Content starts

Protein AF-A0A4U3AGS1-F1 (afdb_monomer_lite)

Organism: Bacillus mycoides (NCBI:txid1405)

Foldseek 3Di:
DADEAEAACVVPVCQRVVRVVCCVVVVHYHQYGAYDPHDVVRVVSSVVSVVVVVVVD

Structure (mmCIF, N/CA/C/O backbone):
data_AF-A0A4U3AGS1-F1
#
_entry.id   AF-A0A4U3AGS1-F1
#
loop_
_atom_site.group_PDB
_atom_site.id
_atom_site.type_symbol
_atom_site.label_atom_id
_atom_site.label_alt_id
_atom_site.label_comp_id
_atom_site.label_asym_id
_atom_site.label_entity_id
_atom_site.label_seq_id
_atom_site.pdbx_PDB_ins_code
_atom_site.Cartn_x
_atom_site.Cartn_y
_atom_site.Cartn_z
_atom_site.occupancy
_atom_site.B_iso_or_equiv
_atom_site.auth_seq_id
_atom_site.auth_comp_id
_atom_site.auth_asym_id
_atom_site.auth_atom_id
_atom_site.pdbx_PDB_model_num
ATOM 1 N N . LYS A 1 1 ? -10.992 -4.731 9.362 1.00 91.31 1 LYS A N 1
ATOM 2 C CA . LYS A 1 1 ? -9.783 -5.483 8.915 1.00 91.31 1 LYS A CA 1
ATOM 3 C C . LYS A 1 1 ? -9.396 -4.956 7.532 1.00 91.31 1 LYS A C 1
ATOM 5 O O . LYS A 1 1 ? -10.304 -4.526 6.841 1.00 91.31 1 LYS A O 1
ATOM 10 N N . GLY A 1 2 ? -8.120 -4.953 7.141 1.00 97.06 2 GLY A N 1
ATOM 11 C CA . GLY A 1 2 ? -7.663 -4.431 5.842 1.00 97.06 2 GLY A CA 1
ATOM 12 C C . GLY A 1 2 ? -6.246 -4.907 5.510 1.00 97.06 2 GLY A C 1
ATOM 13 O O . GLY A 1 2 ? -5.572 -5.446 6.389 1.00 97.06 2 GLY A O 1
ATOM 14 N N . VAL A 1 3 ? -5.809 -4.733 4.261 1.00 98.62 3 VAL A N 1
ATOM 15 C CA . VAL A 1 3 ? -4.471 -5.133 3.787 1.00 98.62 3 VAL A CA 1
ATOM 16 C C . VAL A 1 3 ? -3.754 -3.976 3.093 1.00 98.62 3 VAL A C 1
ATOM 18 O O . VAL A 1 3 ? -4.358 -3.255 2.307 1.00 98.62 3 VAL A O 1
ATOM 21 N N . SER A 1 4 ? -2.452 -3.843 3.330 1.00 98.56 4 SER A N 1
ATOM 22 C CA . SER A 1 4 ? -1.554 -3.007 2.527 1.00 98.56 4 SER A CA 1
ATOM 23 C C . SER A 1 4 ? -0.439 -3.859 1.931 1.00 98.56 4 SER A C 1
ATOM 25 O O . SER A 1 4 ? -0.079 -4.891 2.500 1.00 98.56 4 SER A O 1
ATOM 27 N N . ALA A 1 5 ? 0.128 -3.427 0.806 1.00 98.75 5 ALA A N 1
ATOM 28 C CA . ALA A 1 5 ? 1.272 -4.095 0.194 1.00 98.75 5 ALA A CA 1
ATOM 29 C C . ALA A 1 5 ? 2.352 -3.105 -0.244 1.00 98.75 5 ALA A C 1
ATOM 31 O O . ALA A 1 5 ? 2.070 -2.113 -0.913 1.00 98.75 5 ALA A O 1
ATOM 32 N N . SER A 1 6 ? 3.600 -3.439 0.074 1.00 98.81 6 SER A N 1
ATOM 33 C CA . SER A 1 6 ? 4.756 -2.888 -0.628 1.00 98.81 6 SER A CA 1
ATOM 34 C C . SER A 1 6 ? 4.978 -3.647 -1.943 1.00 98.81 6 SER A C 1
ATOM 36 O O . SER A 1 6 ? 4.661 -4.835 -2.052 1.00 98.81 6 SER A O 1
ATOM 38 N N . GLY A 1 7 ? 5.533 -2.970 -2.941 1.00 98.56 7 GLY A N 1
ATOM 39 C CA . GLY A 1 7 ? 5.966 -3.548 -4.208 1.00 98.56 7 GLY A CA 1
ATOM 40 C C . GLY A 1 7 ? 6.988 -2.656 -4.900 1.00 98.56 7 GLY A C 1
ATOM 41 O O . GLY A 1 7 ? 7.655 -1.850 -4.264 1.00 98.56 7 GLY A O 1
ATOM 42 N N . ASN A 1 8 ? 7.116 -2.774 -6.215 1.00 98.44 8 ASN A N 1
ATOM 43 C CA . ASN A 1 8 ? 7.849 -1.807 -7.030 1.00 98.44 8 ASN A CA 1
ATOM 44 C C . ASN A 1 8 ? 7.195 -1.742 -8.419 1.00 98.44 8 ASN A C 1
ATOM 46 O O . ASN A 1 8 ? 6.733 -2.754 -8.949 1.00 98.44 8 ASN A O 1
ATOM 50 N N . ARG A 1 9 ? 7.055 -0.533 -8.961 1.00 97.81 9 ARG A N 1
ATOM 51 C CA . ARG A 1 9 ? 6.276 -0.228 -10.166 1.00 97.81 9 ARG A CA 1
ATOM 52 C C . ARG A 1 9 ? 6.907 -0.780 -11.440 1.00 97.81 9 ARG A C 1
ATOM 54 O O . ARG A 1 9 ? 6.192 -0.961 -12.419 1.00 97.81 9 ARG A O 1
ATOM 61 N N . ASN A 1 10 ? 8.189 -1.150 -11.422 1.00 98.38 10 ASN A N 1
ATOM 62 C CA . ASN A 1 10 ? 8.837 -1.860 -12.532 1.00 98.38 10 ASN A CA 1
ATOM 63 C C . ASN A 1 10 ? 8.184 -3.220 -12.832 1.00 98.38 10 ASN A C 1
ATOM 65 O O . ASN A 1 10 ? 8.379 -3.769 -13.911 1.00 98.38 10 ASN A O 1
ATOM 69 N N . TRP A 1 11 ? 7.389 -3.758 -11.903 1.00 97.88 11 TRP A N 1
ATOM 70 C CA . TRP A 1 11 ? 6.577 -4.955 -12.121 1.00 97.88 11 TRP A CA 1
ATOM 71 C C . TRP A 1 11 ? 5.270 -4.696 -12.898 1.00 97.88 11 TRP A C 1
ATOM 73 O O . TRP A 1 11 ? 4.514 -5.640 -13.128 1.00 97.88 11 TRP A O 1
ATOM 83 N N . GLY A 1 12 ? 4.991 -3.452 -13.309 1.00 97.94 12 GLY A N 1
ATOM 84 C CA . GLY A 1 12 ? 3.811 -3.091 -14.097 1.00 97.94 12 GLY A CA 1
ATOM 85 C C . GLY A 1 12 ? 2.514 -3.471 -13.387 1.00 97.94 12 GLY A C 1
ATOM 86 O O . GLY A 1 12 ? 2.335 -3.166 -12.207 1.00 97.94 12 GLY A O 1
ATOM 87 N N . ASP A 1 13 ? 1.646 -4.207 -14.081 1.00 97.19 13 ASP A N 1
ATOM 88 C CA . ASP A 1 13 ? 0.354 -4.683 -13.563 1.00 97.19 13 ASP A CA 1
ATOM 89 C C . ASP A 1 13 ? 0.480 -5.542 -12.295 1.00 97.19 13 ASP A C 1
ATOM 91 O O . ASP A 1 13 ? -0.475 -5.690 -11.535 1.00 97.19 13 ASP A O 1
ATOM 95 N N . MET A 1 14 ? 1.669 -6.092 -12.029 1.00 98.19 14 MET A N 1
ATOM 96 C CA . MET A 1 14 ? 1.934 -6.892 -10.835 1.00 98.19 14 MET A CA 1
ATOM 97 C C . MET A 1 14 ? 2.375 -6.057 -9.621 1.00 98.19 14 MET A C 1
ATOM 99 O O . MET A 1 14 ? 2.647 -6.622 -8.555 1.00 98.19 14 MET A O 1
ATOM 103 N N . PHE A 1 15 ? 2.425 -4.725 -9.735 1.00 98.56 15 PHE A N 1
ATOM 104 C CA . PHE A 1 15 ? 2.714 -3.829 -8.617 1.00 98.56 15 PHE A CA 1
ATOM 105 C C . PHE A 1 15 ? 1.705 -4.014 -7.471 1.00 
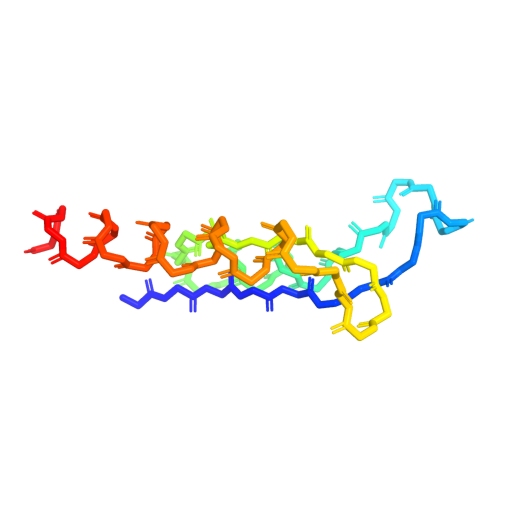98.56 15 PHE A C 1
ATOM 107 O O . PHE A 1 15 ? 0.515 -3.716 -7.583 1.00 98.56 15 PHE A O 1
ATOM 114 N N . GLY A 1 16 ? 2.199 -4.510 -6.332 1.00 98.50 16 GLY A N 1
ATOM 115 C CA . GLY A 1 16 ? 1.380 -4.725 -5.138 1.00 98.50 16 GLY A CA 1
ATOM 116 C C . GLY A 1 16 ? 0.281 -5.782 -5.315 1.00 98.50 16 GLY A C 1
ATOM 117 O O . GLY A 1 16 ? -0.695 -5.765 -4.566 1.00 98.50 16 GLY A O 1
ATOM 118 N N . ALA A 1 17 ? 0.437 -6.720 -6.260 1.00 98.62 17 ALA A N 1
ATOM 119 C CA . ALA A 1 17 ? -0.544 -7.774 -6.550 1.00 98.62 17 ALA A CA 1
ATOM 120 C C . ALA A 1 17 ? -0.879 -8.679 -5.346 1.00 98.62 17 ALA A C 1
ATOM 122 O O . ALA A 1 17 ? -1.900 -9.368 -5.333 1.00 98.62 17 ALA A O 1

Content ends

■ Task item:
As listed above, the lines from the line with "Organism: Bacillus mycoides (NCBI:txid1405)" to the line with "ATOM 12 C C" are to be echoed exactly, with both ends included and nothing added.

■ Solution below:
Organism: Bacillus mycoides (NCBI:txid1405)

Foldseek 3Di:
DADEAEAACVVPVCQRVVRVVCCVVVVHYHQYGAYDPHDVVRVVSSVVSVVVVVVVD

Structure (mmCIF, N/CA/C/O backbone):
data_AF-A0A4U3AGS1-F1
#
_entry.id   AF-A0A4U3AGS1-F1
#
loop_
_atom_site.group_PDB
_atom_site.id
_atom_site.type_symbol
_atom_site.label_atom_id
_atom_site.label_alt_id
_atom_site.label_comp_id
_atom_site.label_asym_id
_atom_site.label_entity_id
_atom_site.label_seq_id
_atom_site.pdbx_PDB_ins_code
_atom_site.Cartn_x
_atom_site.Cartn_y
_atom_site.Cartn_z
_atom_site.occupancy
_atom_site.B_iso_or_equiv
_atom_site.auth_seq_id
_atom_site.auth_comp_id
_atom_site.auth_asym_id
_atom_site.auth_atom_id
_atom_site.pdbx_PDB_model_num
ATOM 1 N N . LYS A 1 1 ? -10.992 -4.731 9.362 1.00 91.31 1 LYS A N 1
ATOM 2 C CA . LYS A 1 1 ? -9.783 -5.483 8.915 1.00 91.31 1 LYS A CA 1
ATOM 3 C C . LYS A 1 1 ? -9.396 -4.956 7.532 1.00 91.31 1 LYS A C 1
ATOM 5 O O . LYS A 1 1 ? -10.304 -4.526 6.841 1.00 91.31 1 LYS A O 1
ATOM 10 N N . GLY A 1 2 ? -8.120 -4.953 7.141 1.00 97.06 2 GLY A N 1
ATOM 11 C CA . GLY A 1 2 ? -7.663 -4.431 5.842 1.00 97.06 2 GLY A CA 1
ATOM 12 C C . GLY A 1 2 ? -6.246 -4.907 5.510 1.00 97.06 2 GLY A C 1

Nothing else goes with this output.